> **Exercise objective**
Please start at the first line of the records beneath and quote each line exactly, ending with the line containing "ATOM 1 N N .".
----
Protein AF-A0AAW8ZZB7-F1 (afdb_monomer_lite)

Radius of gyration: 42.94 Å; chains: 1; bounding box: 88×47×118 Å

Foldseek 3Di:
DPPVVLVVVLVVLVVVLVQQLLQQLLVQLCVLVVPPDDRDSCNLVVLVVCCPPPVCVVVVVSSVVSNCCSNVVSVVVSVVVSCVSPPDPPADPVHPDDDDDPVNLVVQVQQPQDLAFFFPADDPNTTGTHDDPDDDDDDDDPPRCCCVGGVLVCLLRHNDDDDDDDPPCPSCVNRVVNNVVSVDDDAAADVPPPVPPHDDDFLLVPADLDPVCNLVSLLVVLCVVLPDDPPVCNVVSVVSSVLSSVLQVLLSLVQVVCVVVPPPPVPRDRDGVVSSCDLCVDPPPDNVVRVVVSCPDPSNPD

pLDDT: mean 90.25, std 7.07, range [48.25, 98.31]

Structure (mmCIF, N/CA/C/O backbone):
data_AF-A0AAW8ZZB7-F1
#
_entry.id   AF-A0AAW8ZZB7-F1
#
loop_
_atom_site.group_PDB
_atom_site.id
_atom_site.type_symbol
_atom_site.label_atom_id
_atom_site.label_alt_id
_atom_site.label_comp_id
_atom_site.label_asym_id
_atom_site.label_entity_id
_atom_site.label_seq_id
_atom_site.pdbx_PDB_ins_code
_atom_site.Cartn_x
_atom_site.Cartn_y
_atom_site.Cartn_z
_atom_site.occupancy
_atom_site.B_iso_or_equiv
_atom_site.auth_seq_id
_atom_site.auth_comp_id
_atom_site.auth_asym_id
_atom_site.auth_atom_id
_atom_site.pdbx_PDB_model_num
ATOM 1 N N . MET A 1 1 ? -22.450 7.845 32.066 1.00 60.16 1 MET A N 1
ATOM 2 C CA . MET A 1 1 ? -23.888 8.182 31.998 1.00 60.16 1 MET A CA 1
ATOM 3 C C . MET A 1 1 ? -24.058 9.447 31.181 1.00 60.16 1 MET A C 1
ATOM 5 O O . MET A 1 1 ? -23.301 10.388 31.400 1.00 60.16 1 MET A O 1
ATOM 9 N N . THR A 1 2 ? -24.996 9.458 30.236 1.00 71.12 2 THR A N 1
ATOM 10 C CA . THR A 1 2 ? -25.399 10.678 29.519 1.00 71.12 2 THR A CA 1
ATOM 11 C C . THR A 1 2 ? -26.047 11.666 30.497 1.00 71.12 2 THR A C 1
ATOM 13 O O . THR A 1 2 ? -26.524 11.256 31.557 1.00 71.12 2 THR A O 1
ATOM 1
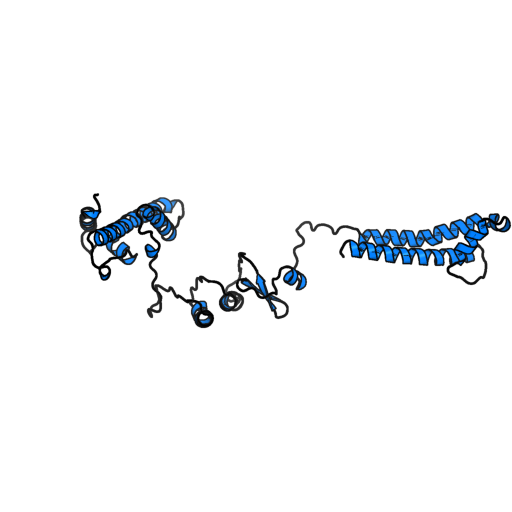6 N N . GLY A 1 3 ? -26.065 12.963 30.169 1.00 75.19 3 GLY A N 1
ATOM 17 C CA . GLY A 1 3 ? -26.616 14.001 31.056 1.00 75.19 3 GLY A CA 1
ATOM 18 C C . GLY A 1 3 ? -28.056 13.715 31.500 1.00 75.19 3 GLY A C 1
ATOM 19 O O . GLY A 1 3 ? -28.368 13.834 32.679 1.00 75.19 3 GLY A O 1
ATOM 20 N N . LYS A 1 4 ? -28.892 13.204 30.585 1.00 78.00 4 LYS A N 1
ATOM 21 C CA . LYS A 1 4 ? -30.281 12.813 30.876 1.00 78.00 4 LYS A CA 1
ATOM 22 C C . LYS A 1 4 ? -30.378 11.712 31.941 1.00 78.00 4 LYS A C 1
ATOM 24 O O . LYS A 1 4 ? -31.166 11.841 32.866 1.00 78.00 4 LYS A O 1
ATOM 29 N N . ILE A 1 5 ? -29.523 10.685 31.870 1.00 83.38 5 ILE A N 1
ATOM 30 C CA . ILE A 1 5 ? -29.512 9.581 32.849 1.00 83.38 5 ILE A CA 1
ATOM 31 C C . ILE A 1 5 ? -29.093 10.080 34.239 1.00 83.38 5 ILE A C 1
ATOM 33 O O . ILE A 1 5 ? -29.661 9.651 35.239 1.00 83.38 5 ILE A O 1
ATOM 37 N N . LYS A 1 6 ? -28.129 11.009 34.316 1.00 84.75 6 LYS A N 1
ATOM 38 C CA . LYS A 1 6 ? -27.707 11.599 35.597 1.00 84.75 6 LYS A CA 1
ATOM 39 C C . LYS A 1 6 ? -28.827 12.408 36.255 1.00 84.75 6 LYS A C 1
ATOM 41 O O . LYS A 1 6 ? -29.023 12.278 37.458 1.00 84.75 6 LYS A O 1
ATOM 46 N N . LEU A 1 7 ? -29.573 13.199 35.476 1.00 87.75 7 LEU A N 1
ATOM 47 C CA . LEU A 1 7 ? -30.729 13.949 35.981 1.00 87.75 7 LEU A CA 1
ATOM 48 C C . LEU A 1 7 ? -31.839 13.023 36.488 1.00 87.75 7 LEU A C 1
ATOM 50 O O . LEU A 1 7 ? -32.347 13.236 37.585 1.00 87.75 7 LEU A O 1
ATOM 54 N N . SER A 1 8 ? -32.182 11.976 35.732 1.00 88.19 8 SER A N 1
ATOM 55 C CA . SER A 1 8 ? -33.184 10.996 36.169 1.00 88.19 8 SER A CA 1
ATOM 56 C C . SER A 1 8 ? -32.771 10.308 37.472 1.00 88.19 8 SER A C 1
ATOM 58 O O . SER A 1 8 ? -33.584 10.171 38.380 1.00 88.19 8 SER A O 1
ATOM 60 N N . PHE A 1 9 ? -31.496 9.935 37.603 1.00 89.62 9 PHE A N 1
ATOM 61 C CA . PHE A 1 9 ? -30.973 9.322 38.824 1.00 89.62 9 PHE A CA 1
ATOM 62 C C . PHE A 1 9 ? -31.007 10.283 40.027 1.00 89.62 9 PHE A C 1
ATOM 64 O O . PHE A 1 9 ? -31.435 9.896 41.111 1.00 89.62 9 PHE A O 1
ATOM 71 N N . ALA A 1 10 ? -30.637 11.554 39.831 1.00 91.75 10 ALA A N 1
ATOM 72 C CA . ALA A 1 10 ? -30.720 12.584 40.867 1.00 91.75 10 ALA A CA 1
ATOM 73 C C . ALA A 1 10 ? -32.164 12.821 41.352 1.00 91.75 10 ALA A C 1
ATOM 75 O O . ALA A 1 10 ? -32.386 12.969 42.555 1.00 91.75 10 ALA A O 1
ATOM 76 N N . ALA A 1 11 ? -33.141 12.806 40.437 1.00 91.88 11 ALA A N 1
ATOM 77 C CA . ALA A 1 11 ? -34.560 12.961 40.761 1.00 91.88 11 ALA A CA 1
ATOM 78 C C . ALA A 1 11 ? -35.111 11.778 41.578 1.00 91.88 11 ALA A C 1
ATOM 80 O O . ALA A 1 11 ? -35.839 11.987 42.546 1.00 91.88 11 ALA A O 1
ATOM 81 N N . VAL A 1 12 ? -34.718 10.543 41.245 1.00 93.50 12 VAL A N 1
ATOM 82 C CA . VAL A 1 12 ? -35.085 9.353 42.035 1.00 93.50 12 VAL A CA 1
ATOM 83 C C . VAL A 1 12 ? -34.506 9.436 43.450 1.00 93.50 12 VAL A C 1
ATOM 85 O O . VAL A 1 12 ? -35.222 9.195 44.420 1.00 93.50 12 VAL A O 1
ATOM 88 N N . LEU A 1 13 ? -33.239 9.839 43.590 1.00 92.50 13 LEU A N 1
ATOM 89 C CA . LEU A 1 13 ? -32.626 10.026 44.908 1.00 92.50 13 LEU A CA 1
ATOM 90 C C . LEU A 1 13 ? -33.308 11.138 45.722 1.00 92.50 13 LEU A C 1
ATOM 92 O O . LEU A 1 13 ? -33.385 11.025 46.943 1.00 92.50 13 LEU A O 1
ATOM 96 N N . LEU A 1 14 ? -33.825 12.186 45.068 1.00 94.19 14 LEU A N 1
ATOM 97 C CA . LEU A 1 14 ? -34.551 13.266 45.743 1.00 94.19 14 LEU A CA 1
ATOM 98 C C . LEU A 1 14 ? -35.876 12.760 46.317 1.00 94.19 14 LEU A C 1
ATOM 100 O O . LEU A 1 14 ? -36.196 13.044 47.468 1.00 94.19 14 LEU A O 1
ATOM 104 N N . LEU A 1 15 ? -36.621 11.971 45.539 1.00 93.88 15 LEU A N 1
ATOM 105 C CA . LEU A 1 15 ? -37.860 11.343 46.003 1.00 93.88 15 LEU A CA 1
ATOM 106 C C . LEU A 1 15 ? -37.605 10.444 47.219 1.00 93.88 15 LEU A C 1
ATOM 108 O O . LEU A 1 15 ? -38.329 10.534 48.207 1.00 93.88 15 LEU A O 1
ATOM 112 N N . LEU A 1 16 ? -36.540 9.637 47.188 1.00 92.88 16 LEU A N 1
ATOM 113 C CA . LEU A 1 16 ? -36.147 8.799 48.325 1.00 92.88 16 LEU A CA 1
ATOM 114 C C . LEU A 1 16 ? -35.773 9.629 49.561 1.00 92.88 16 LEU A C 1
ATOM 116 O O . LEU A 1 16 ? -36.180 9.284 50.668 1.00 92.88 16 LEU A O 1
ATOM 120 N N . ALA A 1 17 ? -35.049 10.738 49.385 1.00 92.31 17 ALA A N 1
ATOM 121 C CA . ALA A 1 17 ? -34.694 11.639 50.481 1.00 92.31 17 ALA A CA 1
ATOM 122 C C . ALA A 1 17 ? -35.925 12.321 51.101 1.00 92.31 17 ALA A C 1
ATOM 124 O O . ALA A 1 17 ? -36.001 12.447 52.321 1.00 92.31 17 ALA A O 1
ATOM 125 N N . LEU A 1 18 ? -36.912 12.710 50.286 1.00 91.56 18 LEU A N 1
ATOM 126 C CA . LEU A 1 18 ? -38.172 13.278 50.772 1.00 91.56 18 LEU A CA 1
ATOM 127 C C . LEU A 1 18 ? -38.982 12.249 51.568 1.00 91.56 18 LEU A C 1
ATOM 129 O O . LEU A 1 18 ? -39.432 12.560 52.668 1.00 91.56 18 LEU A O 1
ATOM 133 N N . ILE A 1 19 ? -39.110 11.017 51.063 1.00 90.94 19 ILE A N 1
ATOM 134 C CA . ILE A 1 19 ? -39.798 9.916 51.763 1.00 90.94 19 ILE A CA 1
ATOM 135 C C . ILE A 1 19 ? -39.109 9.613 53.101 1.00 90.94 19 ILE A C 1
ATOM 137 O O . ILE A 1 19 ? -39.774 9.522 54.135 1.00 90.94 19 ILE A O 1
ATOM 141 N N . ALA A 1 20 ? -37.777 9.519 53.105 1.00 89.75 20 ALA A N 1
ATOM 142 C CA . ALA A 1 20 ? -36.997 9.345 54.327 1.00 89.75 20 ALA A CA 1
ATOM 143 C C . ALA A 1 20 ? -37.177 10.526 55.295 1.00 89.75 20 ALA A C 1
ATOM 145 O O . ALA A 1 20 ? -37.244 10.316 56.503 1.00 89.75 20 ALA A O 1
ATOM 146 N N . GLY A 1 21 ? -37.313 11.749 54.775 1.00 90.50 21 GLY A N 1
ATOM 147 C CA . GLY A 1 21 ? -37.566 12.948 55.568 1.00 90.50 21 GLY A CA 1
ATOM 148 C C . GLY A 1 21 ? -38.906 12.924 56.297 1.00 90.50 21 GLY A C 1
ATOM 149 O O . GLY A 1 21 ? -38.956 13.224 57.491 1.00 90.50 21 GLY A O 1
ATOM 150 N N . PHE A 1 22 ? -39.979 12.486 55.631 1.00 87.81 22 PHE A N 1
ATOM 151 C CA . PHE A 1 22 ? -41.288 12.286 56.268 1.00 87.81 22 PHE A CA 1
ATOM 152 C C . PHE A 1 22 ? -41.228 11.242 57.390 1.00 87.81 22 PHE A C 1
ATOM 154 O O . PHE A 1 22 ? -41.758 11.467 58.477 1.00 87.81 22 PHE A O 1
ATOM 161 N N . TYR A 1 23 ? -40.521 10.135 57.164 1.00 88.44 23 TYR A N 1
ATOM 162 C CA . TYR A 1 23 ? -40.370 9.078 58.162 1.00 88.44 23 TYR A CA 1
----
> **Answer box**
Protein AF-A0AAW8ZZB7-F1 (afdb_monomer_lite)

Radius of gyration: 42.94 Å; chains: 1; bounding box: 88×47×118 Å

Foldseek 3Di:
DPPVVLVVVLVVLVVVLVQQLLQQLLVQLCVLVVPPDDRDSCNLVVLVVCCPPPVCVVVVVSSVVSNCCSNVVSVVVSVVVSCVSPPDPPADPVHPDDDDDPVNLVVQVQQPQDLAFFFPADDPNTTGTHDDPDDDDDDDDPPRCCCVGGVLVCLLRHNDDDDDDDPPCPSCVNRVVNNVVSVDDDAAADVPPPVPPHDDDFLLVPADLDPVCNLVSLLVVLCVVLPDDPPVCNVVSVVSSVLSSVLQVLLSLVQVVCVVVPPPPVPRDRDGVVSSCDLCVDPPPDNVVRVVVSCPDPSNPD

pLDDT: mean 90.25, std 7.07, range [48.25, 98.31]

Structure (mmCIF, N/CA/C/O backbone):
data_AF-A0AAW8ZZB7-F1
#
_entry.id   AF-A0AAW8ZZB7-F1
#
loop_
_atom_site.group_PDB
_atom_site.id
_atom_site.type_symbol
_atom_site.label_atom_id
_atom_site.label_alt_id
_atom_site.label_comp_id
_atom_site.label_asym_id
_atom_site.label_entity_id
_atom_site.label_seq_id
_atom_site.pdbx_PDB_ins_code
_atom_site.Cartn_x
_atom_site.Cartn_y
_atom_site.Cartn_z
_atom_site.occupancy
_atom_site.B_iso_or_equiv
_atom_site.auth_seq_id
_atom_site.auth_comp_id
_atom_site.auth_asym_id
_atom_site.auth_atom_id
_atom_site.pdbx_PDB_model_num
ATOM 1 N N . MET A 1 1 ? -22.450 7.845 32.066 1.00 60.16 1 MET A N 1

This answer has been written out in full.